§ **Work to complete**: Looking through the entries, count each line where the string "polymer" occurs, and write only the total.

Saved data entries:
• • • •

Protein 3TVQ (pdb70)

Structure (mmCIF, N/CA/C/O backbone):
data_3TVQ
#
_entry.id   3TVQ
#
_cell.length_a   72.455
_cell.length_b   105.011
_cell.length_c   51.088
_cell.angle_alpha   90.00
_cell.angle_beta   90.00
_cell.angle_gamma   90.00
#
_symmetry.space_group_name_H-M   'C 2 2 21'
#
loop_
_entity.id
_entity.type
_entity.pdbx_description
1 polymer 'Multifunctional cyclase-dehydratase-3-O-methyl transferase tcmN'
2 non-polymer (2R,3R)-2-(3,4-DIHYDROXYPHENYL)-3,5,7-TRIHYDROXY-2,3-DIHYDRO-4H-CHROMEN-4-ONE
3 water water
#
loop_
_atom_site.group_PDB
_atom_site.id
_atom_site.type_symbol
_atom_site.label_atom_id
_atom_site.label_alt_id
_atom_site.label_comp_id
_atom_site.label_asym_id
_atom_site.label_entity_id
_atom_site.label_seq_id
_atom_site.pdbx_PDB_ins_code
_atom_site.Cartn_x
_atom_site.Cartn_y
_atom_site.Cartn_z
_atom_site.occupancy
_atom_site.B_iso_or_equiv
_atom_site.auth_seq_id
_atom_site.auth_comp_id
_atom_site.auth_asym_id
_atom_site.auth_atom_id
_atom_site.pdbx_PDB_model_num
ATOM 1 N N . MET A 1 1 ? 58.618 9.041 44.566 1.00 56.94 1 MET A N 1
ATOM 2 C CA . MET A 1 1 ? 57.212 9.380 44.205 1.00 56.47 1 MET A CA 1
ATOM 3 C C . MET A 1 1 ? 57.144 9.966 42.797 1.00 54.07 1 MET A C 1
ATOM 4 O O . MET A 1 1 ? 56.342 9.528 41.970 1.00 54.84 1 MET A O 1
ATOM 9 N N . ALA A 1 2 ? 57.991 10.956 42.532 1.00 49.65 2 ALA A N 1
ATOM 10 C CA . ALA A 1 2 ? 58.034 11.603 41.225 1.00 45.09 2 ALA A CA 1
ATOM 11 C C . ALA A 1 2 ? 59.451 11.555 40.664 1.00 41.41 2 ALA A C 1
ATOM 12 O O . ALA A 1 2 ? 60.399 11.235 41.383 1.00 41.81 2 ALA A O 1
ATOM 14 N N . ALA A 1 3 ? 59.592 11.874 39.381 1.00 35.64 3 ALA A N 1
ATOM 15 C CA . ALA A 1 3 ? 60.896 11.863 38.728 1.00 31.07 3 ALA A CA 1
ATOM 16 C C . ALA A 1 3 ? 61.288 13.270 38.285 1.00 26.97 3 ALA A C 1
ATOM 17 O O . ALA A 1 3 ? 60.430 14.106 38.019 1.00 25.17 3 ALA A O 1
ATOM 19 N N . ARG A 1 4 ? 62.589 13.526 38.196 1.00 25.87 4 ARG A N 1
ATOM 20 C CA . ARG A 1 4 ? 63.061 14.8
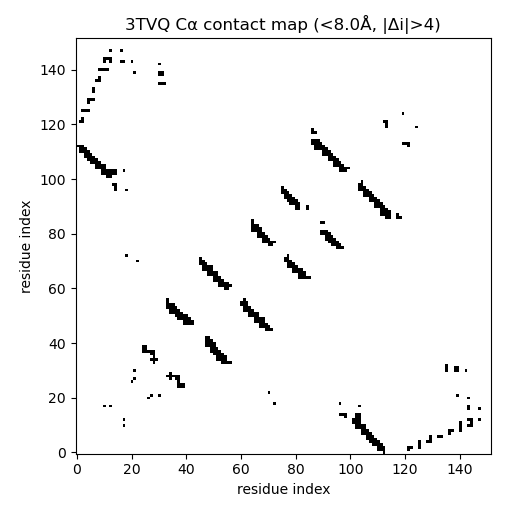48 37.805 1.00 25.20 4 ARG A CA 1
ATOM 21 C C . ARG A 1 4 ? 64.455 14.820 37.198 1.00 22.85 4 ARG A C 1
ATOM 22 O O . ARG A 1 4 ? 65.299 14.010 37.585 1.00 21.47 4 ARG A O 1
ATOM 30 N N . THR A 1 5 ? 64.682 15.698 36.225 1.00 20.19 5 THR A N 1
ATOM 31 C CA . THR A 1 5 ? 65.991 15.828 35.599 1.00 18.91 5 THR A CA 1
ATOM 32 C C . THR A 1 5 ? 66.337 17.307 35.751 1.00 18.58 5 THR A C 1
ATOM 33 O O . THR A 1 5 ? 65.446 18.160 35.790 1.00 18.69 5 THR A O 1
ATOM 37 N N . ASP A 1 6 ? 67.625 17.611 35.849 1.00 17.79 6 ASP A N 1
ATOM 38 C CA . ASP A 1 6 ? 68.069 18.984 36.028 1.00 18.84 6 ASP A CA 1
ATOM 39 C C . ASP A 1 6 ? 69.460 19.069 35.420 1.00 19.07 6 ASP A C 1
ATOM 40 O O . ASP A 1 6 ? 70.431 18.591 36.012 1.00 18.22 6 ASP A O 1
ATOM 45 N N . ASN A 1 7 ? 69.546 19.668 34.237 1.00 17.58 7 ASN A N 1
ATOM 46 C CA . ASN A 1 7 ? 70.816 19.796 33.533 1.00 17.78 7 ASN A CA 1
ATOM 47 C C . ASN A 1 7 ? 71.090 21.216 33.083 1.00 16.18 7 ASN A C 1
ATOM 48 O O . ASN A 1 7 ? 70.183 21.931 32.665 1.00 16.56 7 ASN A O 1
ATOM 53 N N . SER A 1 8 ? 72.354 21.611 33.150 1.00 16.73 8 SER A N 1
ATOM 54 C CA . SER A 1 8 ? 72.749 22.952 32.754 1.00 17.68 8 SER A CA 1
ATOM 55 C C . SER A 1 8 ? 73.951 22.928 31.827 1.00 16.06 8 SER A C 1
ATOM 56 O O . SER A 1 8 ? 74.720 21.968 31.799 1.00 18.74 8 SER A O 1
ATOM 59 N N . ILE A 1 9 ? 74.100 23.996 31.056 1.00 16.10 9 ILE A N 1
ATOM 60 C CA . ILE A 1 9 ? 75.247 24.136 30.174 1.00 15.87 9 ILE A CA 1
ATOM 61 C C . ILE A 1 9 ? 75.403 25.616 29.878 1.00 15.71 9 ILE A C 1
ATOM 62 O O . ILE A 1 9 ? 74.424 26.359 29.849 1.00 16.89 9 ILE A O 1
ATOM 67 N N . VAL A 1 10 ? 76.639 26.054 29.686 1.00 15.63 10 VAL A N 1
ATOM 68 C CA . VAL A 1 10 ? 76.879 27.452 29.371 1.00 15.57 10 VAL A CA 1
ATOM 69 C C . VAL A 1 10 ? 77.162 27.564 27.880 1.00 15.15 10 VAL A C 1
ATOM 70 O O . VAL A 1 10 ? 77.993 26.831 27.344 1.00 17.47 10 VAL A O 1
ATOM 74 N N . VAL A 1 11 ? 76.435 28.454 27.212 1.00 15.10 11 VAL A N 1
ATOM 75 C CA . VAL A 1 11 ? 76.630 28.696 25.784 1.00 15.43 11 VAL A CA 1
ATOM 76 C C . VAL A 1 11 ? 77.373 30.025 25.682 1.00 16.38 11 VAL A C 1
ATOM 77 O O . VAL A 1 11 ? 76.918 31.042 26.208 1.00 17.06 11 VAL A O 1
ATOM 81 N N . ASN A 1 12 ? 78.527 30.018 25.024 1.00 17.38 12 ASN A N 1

• • • •

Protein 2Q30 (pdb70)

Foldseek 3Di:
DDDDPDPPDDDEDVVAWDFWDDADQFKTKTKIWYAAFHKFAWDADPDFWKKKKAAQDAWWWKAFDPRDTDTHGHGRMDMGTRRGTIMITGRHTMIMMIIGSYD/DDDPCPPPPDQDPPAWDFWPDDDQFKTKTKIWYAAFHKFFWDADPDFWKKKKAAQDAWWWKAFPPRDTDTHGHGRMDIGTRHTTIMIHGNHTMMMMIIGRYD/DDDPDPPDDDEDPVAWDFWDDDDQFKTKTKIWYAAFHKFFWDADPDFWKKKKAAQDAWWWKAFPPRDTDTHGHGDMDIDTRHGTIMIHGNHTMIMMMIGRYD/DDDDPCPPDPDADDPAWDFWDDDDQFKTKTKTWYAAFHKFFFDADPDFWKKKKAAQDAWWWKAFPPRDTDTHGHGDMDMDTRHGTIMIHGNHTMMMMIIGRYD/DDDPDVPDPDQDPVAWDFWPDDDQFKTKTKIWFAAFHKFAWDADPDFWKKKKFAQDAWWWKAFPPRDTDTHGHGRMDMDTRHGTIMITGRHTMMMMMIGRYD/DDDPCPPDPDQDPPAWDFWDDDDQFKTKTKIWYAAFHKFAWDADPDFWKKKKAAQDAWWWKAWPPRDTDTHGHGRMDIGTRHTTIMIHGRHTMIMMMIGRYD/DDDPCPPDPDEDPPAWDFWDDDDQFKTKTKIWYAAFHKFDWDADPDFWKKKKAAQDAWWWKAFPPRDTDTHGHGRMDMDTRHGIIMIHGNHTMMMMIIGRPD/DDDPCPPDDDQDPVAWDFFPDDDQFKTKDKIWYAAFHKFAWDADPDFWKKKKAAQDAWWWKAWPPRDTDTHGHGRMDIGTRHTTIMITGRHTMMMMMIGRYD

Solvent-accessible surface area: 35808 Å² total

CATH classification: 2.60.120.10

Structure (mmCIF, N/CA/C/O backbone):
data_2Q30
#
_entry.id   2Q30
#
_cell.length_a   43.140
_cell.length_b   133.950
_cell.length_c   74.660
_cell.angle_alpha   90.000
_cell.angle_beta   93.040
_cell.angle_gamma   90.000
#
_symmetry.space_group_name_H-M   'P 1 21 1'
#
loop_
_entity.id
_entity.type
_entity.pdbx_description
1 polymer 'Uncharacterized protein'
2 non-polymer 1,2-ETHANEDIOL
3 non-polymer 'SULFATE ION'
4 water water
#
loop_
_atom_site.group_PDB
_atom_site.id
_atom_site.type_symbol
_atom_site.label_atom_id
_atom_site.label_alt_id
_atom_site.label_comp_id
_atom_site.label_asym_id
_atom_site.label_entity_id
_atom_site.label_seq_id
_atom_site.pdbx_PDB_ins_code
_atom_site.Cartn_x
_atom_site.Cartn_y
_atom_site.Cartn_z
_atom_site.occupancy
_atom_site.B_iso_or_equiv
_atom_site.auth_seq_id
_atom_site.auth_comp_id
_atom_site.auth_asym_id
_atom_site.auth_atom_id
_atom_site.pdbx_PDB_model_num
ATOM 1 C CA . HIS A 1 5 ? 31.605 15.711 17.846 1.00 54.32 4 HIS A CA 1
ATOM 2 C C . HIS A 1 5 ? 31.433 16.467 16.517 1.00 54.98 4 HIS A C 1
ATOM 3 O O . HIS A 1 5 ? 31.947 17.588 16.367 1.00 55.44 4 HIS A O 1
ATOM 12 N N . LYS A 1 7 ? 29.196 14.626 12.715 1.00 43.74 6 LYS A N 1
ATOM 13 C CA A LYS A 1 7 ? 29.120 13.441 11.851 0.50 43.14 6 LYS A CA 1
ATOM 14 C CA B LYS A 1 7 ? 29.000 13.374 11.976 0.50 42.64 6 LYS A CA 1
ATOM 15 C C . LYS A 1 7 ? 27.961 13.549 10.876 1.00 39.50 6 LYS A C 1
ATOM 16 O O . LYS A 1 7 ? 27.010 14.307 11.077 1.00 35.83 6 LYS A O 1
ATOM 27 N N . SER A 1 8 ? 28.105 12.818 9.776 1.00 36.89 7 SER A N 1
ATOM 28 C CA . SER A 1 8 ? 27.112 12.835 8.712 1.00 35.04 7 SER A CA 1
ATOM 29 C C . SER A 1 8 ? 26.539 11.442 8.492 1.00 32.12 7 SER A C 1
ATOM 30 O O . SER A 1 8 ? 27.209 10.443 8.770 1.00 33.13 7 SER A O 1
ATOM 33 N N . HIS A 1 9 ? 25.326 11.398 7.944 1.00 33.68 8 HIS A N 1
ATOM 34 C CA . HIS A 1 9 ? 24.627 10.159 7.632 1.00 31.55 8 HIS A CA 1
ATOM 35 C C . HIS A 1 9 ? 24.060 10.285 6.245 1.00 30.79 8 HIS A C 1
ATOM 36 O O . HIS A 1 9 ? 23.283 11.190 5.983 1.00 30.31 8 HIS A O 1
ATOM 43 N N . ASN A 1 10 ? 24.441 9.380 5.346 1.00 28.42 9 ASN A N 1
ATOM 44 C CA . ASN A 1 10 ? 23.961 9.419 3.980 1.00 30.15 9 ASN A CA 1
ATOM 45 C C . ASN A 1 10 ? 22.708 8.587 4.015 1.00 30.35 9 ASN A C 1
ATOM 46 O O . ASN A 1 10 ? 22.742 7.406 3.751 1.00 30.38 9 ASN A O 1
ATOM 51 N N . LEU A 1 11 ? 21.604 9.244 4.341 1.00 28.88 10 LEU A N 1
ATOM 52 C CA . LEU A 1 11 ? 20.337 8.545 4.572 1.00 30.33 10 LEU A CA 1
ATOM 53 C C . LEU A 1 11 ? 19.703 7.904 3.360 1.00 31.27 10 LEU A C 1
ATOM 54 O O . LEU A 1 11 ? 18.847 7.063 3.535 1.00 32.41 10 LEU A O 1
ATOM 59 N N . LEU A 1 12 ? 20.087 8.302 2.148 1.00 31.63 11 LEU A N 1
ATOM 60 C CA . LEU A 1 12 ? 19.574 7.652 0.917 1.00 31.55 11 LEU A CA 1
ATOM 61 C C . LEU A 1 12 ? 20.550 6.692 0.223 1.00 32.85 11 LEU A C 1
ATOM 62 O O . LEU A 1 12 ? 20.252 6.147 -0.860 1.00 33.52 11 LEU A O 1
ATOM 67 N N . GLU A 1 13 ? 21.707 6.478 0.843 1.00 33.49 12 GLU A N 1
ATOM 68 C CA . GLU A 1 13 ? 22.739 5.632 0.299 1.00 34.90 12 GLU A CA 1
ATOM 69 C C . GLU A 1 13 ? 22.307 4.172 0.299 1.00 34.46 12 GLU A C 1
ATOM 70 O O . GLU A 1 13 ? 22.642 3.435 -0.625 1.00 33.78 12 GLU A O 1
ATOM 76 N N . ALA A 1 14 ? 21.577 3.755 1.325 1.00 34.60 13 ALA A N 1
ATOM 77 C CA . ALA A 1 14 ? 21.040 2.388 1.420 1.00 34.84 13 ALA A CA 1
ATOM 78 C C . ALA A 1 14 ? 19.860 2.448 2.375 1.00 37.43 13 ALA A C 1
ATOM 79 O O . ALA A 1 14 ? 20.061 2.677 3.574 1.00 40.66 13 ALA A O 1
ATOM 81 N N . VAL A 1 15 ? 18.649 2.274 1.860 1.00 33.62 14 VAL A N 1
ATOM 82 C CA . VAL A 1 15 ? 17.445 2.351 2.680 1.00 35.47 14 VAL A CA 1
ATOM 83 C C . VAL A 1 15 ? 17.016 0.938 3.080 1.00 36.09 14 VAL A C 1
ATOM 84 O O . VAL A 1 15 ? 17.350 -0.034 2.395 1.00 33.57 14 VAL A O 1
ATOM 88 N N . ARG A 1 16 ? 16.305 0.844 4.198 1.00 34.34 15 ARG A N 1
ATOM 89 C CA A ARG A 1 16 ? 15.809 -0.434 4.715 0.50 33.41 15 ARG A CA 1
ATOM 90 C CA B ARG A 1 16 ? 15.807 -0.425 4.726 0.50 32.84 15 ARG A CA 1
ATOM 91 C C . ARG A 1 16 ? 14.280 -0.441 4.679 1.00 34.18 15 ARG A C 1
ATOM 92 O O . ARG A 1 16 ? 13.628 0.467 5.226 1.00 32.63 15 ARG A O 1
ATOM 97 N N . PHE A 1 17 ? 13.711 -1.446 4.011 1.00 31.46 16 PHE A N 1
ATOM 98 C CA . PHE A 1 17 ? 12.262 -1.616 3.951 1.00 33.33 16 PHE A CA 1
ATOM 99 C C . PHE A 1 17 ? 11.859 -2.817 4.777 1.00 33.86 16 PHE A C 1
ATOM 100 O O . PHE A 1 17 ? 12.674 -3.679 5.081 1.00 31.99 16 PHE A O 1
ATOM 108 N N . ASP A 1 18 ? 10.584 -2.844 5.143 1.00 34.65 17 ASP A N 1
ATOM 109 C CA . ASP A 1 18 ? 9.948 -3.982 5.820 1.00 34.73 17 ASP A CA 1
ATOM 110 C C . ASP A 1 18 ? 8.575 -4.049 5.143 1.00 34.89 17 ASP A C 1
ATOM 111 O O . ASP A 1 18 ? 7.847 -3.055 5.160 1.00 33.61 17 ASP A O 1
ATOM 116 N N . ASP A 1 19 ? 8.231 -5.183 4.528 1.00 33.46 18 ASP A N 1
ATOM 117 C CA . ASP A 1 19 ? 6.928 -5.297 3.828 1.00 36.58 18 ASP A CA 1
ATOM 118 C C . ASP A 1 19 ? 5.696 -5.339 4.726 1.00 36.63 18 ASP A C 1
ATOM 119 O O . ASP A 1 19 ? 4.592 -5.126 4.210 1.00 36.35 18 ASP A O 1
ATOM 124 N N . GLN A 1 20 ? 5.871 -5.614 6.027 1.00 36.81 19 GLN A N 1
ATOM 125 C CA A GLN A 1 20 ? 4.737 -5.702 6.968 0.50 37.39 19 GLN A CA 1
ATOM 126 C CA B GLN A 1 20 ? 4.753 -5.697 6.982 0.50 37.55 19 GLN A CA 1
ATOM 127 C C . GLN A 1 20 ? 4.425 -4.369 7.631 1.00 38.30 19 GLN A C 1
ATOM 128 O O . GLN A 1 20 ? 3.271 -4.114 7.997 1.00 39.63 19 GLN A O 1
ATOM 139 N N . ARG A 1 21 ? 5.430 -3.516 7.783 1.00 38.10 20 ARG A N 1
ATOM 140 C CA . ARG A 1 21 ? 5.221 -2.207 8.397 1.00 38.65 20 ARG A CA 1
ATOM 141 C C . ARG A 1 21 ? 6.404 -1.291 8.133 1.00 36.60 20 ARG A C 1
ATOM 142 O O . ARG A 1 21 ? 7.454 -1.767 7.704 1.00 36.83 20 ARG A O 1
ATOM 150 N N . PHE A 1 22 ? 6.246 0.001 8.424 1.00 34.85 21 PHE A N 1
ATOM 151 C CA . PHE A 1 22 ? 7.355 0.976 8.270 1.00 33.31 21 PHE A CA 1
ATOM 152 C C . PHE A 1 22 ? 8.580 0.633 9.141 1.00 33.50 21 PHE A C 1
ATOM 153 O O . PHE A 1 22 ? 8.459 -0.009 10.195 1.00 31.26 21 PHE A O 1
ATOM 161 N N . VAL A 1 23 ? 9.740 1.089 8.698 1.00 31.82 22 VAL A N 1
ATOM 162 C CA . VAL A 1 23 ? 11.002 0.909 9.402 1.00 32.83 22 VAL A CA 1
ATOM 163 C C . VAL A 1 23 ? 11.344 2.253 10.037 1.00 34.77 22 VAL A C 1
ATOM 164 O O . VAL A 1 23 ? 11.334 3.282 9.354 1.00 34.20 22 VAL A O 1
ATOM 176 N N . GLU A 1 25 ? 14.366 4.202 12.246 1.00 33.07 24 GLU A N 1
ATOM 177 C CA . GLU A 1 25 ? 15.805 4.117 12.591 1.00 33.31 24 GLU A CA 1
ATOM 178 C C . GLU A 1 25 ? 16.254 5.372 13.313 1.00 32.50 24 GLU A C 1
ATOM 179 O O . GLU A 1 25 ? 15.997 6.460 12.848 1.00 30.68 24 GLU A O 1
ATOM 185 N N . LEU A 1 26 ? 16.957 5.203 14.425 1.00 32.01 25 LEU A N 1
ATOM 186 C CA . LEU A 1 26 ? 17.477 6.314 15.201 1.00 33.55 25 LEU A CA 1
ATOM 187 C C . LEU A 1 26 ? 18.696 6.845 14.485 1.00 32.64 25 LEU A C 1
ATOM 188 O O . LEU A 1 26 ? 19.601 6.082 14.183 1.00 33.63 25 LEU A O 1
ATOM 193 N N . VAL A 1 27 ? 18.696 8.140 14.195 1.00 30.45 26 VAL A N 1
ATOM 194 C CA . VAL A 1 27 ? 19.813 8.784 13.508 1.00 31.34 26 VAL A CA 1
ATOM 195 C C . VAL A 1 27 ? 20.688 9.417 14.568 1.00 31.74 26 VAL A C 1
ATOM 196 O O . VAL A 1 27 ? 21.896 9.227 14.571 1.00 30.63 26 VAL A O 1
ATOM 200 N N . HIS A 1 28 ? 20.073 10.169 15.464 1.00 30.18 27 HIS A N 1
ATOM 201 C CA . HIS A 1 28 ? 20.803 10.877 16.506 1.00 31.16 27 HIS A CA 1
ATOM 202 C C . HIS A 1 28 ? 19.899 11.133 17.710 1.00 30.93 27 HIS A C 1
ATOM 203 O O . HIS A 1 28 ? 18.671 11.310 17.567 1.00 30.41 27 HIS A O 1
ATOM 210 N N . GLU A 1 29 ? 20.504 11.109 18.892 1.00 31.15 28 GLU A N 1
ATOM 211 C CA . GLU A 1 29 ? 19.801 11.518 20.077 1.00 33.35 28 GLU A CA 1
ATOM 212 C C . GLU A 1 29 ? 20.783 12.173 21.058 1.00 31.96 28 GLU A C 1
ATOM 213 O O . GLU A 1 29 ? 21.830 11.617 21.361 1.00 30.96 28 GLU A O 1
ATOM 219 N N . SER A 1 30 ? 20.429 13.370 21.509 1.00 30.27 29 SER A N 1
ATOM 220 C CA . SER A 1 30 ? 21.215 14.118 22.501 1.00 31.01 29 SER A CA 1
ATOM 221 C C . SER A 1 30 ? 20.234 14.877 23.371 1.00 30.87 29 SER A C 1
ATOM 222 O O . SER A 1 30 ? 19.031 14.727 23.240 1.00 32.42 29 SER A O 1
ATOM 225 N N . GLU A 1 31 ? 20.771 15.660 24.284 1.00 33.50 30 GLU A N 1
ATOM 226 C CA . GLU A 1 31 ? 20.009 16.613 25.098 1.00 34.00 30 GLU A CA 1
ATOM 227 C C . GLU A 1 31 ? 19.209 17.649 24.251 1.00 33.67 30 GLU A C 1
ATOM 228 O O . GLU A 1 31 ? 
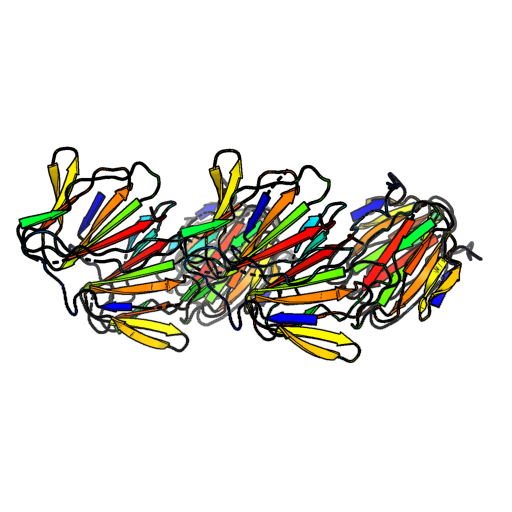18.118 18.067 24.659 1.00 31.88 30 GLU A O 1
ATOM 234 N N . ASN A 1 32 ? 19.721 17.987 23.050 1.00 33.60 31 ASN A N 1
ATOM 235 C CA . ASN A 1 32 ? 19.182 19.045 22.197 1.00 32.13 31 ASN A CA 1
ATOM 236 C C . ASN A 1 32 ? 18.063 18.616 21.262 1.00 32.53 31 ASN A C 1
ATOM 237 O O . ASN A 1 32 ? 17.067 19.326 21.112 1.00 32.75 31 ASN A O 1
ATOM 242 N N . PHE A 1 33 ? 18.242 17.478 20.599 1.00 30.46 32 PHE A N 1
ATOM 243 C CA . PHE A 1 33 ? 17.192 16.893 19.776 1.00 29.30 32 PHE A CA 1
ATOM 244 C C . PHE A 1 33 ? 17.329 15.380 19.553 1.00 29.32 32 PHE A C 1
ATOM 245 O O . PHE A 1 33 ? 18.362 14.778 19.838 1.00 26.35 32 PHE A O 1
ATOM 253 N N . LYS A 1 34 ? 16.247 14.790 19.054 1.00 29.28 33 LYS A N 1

• • • •

§ **Exercise response**: 5